Евгений Афанасьев: «Дирижеру приходится быть деспотом в своем оркестре»

Тернистый путь дирижера: через «Ламбаду» в Красном Куте, погоны прапорщика и московский военный оркестр — в Казанскую консерваторию

Евгений Афанасьев: «Дирижеру приходится быть деспотом в своем оркестре»
Фото: realnoevremya.ru/Ринат Назметдинов

Евгений Афанасьев — один из ярких харизматиков Казанской консерватории. Молодой дирижер приехал сюда из Гнесинки учиться в магистратуре еще в 2016 году — да так тут пока и остался. Преподает дирижирование, руководит консерваторскими оркестрами (духовым и симфоническим), год проработал в коллективе Сладковского. О том, как «Ламбада» по телевизору поразила неокрепший детский ум, чего молодому дирижеру не хватило в Гнесинке, о чем сигнализируют ядовито-красные носки и чем отличаются китайские студенты от наших — в портрете Евгения Афанасьева для «Реального времени».

«Только под ногти!»

На крышке одного из роялей на кафедре оперно-симфонического дирижирования Казанской консерватории стоят бумажные фигурки музыкантов: полная раскладка симфонического оркестра.

— Это твои куклы вуду? Ты в них иголки после концерта втыкаешь?

— Помилуй боже. Только под ногти! — отвечает высокий, слегка сутулый молодой мужчина с лучезарной улыбкой.

Это и есть Евгений Афанасьев, молодой дирижер, который вот уже пятый год работает в Казани, приехав сюда из Москвы. Под его началом — студенческие оркестры консерватории, а еще он преподает дирижирование. Вид у Евгения наиприветливейший. Кажется, он даже немного стесняется журналистов, хотя казалось бы — больше двадцати лет на публике. Строгий синий костюм дополняется… ярко-алыми носками.

realnoevremya.ru/Ринат Назметдинов
Когда ходишь — носков не видно. Но когда садишься за пульт — сразу всем понятно, что я ядовитая лягушка и трогать меня лишний раз не надо

— В природе красный цвет — знак опасности и агрессии. А я же как раз после репетиции. Когда ходишь — носков не видно. Но когда садишься за пульт — сразу всем понятно, что я ядовитая лягушка и трогать меня лишний раз не надо, — добродушно улыбаясь, объясняет «злой дирижер».
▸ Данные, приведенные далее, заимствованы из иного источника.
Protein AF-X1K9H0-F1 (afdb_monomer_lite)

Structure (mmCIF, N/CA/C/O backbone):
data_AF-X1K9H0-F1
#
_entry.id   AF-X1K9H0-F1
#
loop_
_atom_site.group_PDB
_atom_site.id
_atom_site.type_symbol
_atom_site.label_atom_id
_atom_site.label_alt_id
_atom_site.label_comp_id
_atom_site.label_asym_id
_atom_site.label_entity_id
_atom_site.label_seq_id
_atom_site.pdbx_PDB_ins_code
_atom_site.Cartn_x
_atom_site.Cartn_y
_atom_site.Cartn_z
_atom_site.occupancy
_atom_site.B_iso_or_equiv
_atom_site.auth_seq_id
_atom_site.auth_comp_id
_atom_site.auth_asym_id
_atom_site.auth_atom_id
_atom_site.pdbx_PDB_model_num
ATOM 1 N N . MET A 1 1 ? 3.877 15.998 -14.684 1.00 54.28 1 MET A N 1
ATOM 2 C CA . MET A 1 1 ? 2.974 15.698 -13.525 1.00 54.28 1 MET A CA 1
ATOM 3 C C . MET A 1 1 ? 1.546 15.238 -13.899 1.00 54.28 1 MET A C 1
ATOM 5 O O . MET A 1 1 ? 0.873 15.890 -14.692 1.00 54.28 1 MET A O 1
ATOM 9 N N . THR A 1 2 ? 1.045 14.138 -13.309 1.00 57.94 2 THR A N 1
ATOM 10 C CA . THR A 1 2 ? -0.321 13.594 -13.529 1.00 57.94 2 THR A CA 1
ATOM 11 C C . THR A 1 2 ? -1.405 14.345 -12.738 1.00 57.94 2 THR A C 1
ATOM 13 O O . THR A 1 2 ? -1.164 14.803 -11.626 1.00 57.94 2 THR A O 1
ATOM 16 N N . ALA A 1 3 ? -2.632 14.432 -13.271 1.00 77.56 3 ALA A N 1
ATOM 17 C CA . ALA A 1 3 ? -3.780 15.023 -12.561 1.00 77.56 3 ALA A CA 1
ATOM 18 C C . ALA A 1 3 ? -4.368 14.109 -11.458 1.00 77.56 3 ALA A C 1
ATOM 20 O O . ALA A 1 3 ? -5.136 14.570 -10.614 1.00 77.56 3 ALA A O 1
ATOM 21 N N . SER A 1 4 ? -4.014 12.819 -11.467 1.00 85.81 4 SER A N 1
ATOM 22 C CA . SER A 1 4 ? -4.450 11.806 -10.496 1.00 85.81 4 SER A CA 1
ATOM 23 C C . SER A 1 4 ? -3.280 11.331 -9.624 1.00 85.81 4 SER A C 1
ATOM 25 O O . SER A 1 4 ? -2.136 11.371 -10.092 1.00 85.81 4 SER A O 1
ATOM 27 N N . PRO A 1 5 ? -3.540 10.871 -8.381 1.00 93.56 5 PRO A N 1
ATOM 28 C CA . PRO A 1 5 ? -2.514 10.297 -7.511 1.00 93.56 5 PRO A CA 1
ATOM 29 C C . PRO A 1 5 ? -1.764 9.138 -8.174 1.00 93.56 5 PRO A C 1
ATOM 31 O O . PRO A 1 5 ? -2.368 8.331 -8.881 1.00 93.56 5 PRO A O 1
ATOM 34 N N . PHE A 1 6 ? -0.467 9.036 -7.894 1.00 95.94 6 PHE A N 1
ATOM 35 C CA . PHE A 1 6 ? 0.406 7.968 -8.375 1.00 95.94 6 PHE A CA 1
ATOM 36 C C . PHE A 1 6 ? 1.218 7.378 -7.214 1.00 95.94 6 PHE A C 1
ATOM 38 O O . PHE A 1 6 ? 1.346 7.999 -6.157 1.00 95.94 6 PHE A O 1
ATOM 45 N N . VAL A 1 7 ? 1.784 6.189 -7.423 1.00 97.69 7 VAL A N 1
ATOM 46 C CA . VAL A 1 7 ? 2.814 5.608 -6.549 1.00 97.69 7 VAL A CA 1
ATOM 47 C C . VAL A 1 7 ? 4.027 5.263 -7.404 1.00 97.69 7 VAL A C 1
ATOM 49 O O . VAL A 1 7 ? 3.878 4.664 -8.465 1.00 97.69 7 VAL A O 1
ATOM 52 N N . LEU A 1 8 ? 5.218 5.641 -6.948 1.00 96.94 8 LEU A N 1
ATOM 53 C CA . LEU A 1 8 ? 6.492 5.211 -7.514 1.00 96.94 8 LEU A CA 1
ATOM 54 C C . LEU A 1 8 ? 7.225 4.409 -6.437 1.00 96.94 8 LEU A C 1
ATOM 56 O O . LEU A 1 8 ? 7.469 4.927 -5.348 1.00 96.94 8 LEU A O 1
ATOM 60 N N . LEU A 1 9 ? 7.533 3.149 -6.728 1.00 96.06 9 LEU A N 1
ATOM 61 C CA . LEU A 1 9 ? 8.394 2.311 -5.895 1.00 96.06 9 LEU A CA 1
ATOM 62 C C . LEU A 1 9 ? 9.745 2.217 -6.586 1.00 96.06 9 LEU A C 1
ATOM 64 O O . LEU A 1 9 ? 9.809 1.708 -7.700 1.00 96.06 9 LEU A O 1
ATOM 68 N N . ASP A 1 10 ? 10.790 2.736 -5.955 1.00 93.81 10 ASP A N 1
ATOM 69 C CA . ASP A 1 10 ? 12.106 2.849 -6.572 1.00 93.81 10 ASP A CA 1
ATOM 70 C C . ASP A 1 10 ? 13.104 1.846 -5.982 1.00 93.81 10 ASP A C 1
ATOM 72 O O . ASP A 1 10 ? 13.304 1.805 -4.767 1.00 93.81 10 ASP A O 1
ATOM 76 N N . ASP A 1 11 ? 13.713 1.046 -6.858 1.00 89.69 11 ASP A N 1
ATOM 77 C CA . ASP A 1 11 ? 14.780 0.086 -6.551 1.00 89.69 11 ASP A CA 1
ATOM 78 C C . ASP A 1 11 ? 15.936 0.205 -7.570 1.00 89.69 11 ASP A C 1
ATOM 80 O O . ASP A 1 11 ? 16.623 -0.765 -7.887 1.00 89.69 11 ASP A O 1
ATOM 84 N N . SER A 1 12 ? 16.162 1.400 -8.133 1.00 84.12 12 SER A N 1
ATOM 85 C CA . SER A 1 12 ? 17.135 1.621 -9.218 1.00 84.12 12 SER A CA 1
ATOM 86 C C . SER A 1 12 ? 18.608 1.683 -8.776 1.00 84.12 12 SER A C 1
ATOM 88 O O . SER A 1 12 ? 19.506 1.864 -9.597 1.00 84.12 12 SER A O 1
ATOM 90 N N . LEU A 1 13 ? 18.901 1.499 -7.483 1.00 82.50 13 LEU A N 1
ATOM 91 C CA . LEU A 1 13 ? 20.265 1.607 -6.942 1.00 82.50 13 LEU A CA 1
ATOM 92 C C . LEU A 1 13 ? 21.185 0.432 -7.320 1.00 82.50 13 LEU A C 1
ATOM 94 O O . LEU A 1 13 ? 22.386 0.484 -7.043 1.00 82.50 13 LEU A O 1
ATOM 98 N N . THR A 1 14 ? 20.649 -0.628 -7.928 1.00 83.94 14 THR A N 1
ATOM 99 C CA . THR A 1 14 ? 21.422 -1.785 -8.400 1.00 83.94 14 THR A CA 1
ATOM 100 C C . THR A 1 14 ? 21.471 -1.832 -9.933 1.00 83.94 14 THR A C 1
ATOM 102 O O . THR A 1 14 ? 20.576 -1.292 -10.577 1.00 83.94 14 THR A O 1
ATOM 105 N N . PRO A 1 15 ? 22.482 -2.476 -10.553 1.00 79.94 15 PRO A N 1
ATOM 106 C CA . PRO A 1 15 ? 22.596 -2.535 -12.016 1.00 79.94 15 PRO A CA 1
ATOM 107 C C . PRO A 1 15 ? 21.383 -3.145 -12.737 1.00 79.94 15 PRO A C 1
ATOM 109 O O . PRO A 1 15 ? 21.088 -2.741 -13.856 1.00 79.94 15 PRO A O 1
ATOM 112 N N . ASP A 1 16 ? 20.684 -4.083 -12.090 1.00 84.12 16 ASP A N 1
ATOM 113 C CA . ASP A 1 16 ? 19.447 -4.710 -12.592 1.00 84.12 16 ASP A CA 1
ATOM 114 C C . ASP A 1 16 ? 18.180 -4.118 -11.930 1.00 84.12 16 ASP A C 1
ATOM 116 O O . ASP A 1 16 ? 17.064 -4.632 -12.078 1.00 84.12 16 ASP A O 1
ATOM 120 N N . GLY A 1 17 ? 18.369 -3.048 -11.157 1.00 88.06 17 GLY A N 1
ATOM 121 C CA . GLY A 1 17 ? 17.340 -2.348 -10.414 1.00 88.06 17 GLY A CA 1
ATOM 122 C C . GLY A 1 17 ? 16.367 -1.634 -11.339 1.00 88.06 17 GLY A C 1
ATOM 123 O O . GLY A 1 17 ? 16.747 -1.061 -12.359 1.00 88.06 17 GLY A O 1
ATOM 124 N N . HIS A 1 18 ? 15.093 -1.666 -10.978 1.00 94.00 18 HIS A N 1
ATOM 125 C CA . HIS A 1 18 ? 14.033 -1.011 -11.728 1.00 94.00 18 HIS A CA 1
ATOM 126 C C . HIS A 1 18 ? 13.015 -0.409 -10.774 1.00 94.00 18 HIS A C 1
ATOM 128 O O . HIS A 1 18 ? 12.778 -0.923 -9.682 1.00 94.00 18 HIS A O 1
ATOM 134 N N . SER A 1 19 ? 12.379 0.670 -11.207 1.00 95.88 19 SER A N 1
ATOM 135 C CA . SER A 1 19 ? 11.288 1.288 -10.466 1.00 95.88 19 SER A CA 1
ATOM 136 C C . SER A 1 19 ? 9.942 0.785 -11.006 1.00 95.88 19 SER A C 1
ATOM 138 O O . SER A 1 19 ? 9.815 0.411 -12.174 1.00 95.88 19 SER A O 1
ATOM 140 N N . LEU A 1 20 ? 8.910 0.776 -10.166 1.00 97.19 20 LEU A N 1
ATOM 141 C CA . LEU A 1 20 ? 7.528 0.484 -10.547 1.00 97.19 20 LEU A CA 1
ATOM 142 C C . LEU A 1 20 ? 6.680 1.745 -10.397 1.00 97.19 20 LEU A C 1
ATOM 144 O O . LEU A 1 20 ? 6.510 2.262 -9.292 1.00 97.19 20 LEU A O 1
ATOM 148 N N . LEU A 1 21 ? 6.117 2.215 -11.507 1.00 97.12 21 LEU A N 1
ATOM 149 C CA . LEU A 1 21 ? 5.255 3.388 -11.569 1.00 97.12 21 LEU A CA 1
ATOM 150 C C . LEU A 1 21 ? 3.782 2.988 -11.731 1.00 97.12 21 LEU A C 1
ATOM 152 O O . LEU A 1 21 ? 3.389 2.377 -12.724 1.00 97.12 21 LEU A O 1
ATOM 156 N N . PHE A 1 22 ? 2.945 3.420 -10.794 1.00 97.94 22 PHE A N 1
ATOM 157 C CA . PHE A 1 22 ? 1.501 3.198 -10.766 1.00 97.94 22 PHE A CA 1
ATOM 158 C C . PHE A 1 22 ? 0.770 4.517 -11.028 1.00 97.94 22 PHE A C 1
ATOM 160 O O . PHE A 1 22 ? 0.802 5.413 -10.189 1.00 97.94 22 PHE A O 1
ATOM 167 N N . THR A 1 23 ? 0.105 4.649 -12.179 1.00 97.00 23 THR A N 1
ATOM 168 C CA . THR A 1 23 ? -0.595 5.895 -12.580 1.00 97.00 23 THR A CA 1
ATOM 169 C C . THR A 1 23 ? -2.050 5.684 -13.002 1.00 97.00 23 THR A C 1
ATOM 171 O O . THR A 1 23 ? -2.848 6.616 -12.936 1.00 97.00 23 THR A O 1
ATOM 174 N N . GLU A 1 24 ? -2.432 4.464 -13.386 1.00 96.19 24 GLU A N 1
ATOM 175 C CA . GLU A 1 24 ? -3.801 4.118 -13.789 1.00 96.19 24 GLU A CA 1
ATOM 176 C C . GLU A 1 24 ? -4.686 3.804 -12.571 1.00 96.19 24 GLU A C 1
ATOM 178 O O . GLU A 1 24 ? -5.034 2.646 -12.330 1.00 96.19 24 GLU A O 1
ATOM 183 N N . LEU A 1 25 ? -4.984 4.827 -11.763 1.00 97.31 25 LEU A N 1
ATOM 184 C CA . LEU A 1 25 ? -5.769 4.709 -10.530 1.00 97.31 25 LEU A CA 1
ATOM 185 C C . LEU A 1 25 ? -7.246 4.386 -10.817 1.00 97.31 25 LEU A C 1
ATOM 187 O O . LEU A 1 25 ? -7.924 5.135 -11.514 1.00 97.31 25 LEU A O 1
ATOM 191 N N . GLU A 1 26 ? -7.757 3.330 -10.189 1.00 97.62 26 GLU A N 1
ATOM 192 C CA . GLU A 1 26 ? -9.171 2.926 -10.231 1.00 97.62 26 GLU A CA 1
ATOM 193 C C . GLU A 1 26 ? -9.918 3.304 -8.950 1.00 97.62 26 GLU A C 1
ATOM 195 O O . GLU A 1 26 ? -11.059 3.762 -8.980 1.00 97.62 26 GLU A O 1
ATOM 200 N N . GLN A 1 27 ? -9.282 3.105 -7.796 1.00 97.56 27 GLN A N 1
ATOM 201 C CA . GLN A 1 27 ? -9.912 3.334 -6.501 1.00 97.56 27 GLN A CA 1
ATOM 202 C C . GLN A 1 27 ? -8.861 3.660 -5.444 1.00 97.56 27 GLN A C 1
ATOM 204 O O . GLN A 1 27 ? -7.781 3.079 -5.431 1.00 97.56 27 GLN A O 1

Александра Нагорнова, коллега Афанасьева по консерватории, говорит:

— Вы его не слушайте, он на самом деле очень добрый и веселый.

«Сын полка»: и музыкант, и прапорщик

Обычно в музыкальную школу детей затаскивают родители. Особенно мальчиков, чтобы они на улице не болтались. Маленький Женя сам заставил маму отвести его в музыкальную школу — после того, как на стареньком телевизоре с фиолетовым экраном увидел, как играет «Ламбаду» известный советский аккордеонист Валерий Ковтун. Этот «момент истины» он помнит до сих пор — именно аккордеон, именно «Ламбаду» и именно Ковтуна. Дело было в 1991 году в городке Красный Кут в Саратовской области.

Мама пожала плечами и повела ребенка в музыкальную школу. Там в способностях Жени освоить аккордеон усомнились: ребенок был мало того что хрупкий, так еще и роста невыдающегося. Управляться с тяжеленным 10-килограммовым аккордеоном ему было бы слишком тяжело. Но мальчик оказался на редкость упрямым.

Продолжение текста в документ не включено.